Loneliness terrifies me.  I used to cry during the commercials for Meals on Wheels--the one where a telephone is ringing on the TV and an old woman thinks its in her apartment and gets so excited.  The idea that I might want for company one day makes shaky tears come to my eyes almost immediately.


This topic is on my mind for the saddest of reasons--a story of a dear, old friend feeling so alone and depressed that they didn't know where to turn.  Loneliness lives in the roots of depression, tangled up with a mess of other complicated emotions that leave a person feeling lost and upside down.  If I'd spoken to my friend, I don't know if I would have had a direction to offer in order to escape the maze of shadowy, solitary existence.  I don't know the answer to loneliness.  I'm grateful every day for the wonderful relationships that keep the desperation of loneliness from leaking into the corners of my life.  I hope there is a similar kind of comfort waiting in the great beyond.







Sunday, January 24, 2016

Balance of Life

Hi readers,

The balance of life??!!  You are dying to know!
Here it is:

The balance of life exists as a pendulum.  The falling and the climbing are endlessly exhilarating. Lately however, I've been hanging out in at the equilibrium position (see photo).




I'm excited about the prospects ahead of me: moving, learning more Spanish, buying adorable new black work boots.  I'm also comfortable with where I am: in a great apartment, moderately comfortable in 2 of the 17 past tense verb conjugations that exist in Spanish, no black work boots (BUT the proud new owner of fabulous black suede weekend boots).  I feel stable and accomplished.


I adore the bottom of the pendulum.



However, I don't expect it to last forever.  Report cards will be due again.  I will attempt a new Spanish verb conjugation relatively soon, throwing my current verb conjugations into a state of absolute upheaval.  My new boots will make my feet hurt.  Eventually, I will have to head up the old "massive bob hill" (again, see photo) and do some hard work just to feel like I am slipping backwards and slowing down.

But now, from the bottom, I feel like I can see a clear trajectory and I like where it's going.  The pendulum needs movement to exist, after all.





Saturday, January 23, 2016

Living Alone

Hi readers,

I'm moving.  Apartments, I mean.  Not right now or anything, but soon enough.  It is a shift into the adulthood of my early thirties.  I can't believe it, but for the first time I will be signing a lease to live alone.

As I looked back over my decade of living in rented space, I can't believe how little of it has existed alone.  Boyfriends.  Roommates.  Shared trailer park space.  Inappropriately long stretches of time living with my mother.  Now the time has finally come to try apartment life solo.  I live in a safe city with cheap rent and it's time to take advantage and start behaving (slightly) more like a grown-up.

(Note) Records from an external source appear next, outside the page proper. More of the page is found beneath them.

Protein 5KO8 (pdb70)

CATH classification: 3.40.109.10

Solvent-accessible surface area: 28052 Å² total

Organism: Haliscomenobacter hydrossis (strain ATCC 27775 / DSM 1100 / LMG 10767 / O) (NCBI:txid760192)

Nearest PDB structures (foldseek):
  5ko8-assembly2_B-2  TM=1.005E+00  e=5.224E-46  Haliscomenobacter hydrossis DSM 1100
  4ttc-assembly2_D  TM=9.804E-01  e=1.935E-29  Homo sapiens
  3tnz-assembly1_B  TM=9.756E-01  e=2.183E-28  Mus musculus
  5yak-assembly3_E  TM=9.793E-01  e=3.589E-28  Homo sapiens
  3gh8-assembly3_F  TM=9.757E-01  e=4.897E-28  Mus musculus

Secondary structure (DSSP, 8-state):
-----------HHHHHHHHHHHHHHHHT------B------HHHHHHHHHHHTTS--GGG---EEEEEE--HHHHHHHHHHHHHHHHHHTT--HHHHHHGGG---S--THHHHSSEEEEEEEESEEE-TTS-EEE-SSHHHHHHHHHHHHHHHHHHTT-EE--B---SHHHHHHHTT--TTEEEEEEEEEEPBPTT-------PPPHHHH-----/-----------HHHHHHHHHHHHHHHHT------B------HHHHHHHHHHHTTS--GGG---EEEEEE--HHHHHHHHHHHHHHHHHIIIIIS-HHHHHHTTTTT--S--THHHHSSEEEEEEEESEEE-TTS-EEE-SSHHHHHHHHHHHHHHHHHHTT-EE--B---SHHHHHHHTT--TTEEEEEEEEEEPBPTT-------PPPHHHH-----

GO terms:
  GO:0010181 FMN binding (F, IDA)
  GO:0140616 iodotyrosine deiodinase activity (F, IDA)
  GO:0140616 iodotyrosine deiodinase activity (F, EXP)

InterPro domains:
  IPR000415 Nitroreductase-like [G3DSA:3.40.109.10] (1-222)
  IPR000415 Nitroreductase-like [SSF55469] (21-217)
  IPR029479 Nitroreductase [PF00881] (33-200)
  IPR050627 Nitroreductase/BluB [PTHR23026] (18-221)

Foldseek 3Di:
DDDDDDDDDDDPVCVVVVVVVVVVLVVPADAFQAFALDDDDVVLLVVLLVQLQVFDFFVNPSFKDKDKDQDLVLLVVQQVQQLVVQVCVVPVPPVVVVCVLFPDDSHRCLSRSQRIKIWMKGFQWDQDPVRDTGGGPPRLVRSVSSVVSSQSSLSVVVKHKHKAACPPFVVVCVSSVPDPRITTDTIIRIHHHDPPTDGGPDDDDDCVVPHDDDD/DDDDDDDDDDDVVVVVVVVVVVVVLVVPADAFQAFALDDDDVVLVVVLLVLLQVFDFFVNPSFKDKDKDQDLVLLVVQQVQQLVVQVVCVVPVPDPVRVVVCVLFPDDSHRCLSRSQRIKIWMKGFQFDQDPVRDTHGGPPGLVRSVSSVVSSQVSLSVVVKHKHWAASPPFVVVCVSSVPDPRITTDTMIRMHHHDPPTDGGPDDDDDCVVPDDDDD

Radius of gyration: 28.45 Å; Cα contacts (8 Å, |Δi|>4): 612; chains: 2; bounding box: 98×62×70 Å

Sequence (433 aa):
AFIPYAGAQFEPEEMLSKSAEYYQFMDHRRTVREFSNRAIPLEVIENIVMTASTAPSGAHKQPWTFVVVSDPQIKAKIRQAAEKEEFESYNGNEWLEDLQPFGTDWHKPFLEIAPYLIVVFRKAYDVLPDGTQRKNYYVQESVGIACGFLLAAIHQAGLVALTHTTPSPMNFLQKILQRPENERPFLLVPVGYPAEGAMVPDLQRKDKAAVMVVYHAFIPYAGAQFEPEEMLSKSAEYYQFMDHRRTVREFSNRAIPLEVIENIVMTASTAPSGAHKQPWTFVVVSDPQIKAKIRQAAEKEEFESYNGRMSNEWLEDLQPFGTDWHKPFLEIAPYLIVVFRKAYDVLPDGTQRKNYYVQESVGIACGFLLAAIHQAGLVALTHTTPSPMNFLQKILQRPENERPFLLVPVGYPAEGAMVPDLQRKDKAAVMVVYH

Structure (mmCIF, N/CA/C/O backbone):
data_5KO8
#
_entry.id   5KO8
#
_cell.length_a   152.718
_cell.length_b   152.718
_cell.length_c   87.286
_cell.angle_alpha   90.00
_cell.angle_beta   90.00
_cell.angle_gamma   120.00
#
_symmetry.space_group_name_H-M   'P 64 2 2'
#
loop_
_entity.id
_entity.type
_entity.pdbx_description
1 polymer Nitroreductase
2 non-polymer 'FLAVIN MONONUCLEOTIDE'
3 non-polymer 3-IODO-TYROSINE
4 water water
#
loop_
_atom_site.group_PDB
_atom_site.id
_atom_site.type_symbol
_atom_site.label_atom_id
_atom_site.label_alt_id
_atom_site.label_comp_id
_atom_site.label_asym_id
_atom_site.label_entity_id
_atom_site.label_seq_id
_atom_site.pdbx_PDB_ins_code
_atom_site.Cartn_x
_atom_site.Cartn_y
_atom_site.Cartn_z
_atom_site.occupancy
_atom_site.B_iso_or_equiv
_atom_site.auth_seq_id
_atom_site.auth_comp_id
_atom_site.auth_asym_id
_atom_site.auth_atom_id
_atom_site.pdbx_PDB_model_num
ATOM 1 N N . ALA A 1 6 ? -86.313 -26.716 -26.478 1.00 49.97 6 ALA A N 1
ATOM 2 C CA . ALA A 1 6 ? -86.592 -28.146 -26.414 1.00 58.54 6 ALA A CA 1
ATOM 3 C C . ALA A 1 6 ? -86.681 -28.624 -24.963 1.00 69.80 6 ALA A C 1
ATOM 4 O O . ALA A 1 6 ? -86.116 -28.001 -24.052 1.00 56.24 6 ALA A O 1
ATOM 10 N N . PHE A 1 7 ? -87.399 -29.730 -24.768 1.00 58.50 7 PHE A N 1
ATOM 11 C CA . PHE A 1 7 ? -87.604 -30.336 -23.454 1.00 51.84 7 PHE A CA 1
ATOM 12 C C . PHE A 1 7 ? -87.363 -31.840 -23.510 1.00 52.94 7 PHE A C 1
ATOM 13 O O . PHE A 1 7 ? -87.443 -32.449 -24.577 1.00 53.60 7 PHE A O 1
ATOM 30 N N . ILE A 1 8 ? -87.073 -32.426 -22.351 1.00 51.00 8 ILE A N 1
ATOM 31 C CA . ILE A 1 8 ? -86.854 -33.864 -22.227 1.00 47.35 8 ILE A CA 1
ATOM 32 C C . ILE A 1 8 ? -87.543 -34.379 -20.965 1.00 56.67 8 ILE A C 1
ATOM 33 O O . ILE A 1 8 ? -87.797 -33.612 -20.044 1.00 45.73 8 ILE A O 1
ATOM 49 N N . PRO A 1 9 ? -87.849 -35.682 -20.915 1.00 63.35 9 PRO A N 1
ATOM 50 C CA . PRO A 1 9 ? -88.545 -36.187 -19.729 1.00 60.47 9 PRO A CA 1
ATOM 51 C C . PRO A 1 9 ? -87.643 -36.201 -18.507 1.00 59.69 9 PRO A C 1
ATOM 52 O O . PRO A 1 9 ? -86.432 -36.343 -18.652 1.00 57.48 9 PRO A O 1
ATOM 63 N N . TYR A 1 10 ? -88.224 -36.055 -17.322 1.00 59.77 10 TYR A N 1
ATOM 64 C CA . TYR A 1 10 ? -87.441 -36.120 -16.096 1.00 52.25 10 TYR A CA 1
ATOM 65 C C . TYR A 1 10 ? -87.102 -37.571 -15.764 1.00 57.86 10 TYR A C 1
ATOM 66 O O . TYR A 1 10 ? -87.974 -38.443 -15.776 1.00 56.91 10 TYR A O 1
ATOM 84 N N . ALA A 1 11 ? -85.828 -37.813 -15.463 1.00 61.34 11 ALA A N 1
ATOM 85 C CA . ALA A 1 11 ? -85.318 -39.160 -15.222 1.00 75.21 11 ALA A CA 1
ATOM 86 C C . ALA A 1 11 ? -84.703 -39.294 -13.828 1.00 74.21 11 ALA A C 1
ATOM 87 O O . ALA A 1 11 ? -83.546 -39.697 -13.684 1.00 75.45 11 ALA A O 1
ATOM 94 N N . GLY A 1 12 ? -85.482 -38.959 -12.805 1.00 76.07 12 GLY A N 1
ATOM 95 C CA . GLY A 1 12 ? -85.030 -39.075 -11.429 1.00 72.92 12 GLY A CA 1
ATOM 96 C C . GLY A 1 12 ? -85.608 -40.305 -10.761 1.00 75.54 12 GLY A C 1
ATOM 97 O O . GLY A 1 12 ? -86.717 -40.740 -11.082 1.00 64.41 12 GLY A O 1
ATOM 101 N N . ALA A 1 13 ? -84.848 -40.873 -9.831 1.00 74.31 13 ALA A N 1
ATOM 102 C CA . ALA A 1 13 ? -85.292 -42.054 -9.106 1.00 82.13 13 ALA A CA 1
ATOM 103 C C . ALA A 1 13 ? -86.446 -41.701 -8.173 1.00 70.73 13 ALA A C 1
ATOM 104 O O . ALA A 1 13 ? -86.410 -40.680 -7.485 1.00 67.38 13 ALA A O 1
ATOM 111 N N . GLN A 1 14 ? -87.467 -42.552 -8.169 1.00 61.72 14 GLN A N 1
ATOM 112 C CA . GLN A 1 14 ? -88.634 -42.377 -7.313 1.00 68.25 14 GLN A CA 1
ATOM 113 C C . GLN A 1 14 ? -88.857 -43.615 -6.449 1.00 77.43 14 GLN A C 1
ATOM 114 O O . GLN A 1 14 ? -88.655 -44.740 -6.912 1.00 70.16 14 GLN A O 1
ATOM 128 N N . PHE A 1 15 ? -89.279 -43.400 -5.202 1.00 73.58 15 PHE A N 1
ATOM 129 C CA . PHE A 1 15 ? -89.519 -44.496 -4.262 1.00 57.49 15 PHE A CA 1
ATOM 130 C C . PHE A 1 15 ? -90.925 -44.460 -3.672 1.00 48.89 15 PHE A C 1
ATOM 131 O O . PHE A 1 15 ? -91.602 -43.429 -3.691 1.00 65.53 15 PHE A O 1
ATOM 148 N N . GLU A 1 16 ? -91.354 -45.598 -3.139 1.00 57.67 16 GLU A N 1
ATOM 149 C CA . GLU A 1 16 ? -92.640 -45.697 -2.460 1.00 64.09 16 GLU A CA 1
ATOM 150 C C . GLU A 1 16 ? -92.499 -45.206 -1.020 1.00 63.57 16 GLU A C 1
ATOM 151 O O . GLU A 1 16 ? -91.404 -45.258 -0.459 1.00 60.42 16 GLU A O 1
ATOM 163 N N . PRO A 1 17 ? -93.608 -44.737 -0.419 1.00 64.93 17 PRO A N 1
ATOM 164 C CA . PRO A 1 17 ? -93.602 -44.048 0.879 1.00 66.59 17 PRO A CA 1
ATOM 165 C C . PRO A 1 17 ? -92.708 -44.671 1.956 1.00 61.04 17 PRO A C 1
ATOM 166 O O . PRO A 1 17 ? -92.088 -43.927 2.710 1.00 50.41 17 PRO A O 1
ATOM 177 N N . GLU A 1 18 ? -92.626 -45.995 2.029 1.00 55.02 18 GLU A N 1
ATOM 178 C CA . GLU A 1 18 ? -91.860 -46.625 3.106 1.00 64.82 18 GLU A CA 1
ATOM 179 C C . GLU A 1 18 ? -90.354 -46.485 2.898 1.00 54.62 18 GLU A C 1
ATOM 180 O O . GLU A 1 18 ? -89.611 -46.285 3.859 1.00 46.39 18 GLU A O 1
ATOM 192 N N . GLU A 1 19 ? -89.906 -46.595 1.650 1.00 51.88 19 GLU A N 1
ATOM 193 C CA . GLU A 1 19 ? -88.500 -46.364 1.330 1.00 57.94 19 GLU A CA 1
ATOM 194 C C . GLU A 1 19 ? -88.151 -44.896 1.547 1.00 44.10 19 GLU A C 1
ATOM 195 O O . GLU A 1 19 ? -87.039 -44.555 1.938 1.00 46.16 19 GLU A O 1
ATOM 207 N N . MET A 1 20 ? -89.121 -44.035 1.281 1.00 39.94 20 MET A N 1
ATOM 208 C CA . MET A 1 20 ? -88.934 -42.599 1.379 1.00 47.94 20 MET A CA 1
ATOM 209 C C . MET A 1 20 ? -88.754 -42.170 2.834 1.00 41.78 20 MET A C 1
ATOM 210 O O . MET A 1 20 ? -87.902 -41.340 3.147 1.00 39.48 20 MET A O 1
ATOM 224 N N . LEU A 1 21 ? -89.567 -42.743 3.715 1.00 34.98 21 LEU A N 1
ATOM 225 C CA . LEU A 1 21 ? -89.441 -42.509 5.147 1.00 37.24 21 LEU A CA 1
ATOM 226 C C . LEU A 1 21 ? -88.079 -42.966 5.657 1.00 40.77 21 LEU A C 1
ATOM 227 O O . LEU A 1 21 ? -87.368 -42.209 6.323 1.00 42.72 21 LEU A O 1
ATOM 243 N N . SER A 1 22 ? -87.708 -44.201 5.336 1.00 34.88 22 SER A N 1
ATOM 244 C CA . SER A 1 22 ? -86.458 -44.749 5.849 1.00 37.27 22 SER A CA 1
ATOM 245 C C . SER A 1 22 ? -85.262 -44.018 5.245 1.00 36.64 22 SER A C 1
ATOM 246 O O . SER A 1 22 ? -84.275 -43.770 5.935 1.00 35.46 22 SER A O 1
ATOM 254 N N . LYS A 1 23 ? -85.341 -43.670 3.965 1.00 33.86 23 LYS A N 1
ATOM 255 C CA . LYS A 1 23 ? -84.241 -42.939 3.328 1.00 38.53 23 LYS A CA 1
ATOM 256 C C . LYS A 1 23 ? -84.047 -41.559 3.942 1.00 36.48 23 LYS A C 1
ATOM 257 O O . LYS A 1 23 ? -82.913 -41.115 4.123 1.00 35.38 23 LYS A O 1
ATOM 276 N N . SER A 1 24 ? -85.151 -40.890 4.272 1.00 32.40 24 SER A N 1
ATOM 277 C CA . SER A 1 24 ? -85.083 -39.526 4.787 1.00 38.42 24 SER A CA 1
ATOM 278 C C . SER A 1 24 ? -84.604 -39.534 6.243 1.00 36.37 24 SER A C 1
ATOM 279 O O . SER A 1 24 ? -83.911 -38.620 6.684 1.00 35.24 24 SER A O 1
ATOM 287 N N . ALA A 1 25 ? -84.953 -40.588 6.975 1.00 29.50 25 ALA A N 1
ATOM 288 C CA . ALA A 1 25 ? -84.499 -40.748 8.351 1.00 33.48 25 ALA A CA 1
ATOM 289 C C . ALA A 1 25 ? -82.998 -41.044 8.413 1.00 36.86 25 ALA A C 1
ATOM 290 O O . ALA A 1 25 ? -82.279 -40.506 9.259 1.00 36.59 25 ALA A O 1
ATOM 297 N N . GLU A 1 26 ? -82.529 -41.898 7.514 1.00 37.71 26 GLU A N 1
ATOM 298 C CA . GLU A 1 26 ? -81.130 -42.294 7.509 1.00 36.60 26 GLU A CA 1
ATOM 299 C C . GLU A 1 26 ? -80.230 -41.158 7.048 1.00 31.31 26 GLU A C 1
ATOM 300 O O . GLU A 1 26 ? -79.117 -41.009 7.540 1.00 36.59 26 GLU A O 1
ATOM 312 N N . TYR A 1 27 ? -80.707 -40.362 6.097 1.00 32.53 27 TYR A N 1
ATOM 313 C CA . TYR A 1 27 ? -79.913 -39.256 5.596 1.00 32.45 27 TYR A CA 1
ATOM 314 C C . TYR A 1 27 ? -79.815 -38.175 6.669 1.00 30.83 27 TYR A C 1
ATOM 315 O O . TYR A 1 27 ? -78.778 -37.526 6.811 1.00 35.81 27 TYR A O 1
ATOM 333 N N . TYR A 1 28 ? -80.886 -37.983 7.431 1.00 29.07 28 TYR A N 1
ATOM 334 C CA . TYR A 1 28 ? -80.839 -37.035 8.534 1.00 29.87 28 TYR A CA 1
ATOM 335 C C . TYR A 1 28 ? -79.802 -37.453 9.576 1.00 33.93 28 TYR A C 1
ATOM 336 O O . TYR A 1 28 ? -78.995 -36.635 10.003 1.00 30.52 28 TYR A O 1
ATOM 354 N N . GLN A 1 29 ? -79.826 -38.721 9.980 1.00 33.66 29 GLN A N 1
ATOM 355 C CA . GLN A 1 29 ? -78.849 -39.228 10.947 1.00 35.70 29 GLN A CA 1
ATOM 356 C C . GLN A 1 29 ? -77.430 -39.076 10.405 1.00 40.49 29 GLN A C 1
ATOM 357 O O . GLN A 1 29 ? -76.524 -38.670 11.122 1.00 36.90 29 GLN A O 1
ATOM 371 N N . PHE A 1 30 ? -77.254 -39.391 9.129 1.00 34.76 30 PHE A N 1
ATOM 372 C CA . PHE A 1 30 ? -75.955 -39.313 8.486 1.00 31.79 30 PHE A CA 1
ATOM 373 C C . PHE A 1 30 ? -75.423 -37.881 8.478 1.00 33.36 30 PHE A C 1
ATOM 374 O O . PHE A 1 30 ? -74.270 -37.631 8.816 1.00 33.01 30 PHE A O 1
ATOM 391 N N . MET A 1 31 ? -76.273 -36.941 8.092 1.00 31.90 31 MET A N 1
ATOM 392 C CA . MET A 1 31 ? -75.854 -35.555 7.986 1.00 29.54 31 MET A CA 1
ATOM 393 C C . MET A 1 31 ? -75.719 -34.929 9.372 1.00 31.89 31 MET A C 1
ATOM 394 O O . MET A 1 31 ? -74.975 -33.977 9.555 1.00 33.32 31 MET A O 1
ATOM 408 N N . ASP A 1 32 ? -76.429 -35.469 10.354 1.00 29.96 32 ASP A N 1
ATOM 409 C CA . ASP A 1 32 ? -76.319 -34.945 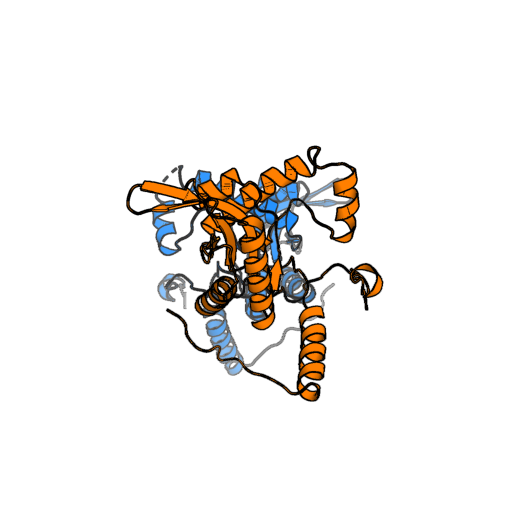11.706 1.00 32.91 32 ASP A CA 1
ATOM 410 C C . ASP A 1 32 ? -74.950 -35.263 12.302 1.00 36.64 32 ASP A C 1
ATOM 411 O O . ASP A 1 32 ? -74.511 -34.585 13.228 1.00 38.30 32 ASP A O 1
ATOM 420 N N . HIS A 1 33 ? -74.275 -36.279 11.762 1.00 37.75 33 HIS A N 1
ATOM 421 C CA . HIS A 1 33 ? -72.911 -36.623 12.193 1.00 38.01 33 HIS A CA 1
ATOM 422 C C . HIS A 1 33 ? -71.869 -35.655 11.646 1.00 44.17 33 HIS A C 1
ATOM 423 O O . HIS A 1 33 ? -70.726 -35.651 12.099 1.00 42.73 33 HIS A O 1
ATOM 437 N N . ARG A 1 34 ? -72.241 -34.867 10.644 1.00 30.46 34 ARG A N 1
ATOM 438 C CA . ARG A 1 34 ? -71.311 -33.901 10.089 1.00 35.75 34 ARG A CA 1
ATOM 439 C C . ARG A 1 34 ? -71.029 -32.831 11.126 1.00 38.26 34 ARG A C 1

My current roommate and I were discussing my prospects last night.  She asked me what I wanted in an apartment.  Here is what I came up with:

-location near a park
-as many bedrooms as I can afford
-a place to put my keyboard

As I started listing things like "an oven" and "a table", I realized I'm not very good at this type of list.  Given my troubled history with nesting, it's not a great surprise.

For me, home is a feeling.  The internet meme quotes immediately validated this assertion:

I can sort of picture where I might like to live in my mind.  There's lots of light.  It's quiet.  I'm sitting at the table by the window, writing and drinking delicious instant coffee (Yes, I'm serious.  I love instant coffee.)  I think there are lots of places I can find that.  I'm sad to end this roommate chapter of my life (because I don't think you go back to having roommates.  Unless, you know. Cats.)  But I'm excited to find my next home.


Monday, January 18, 2016

Making Promises

Hi readers,

Yesterday I went to a baptism.  It was in Aylesbury, England for a particularly adorable little British baby named Willoughby James (which I happen to think adds to his particular adorability).   The church of St. Mary the Virgin in Aylesbury happens to have a 12 Century baptismal font, which was pretty remarkable.  The vicar (another adorable, British-type of a word) said there is actually a whole class of fonts named after the one little Willoughby was baptized in.  I didn't even know there were classes of fonts.  To be honest, I didn't even know it was called a font.  So that was a wonderful learning opportunity.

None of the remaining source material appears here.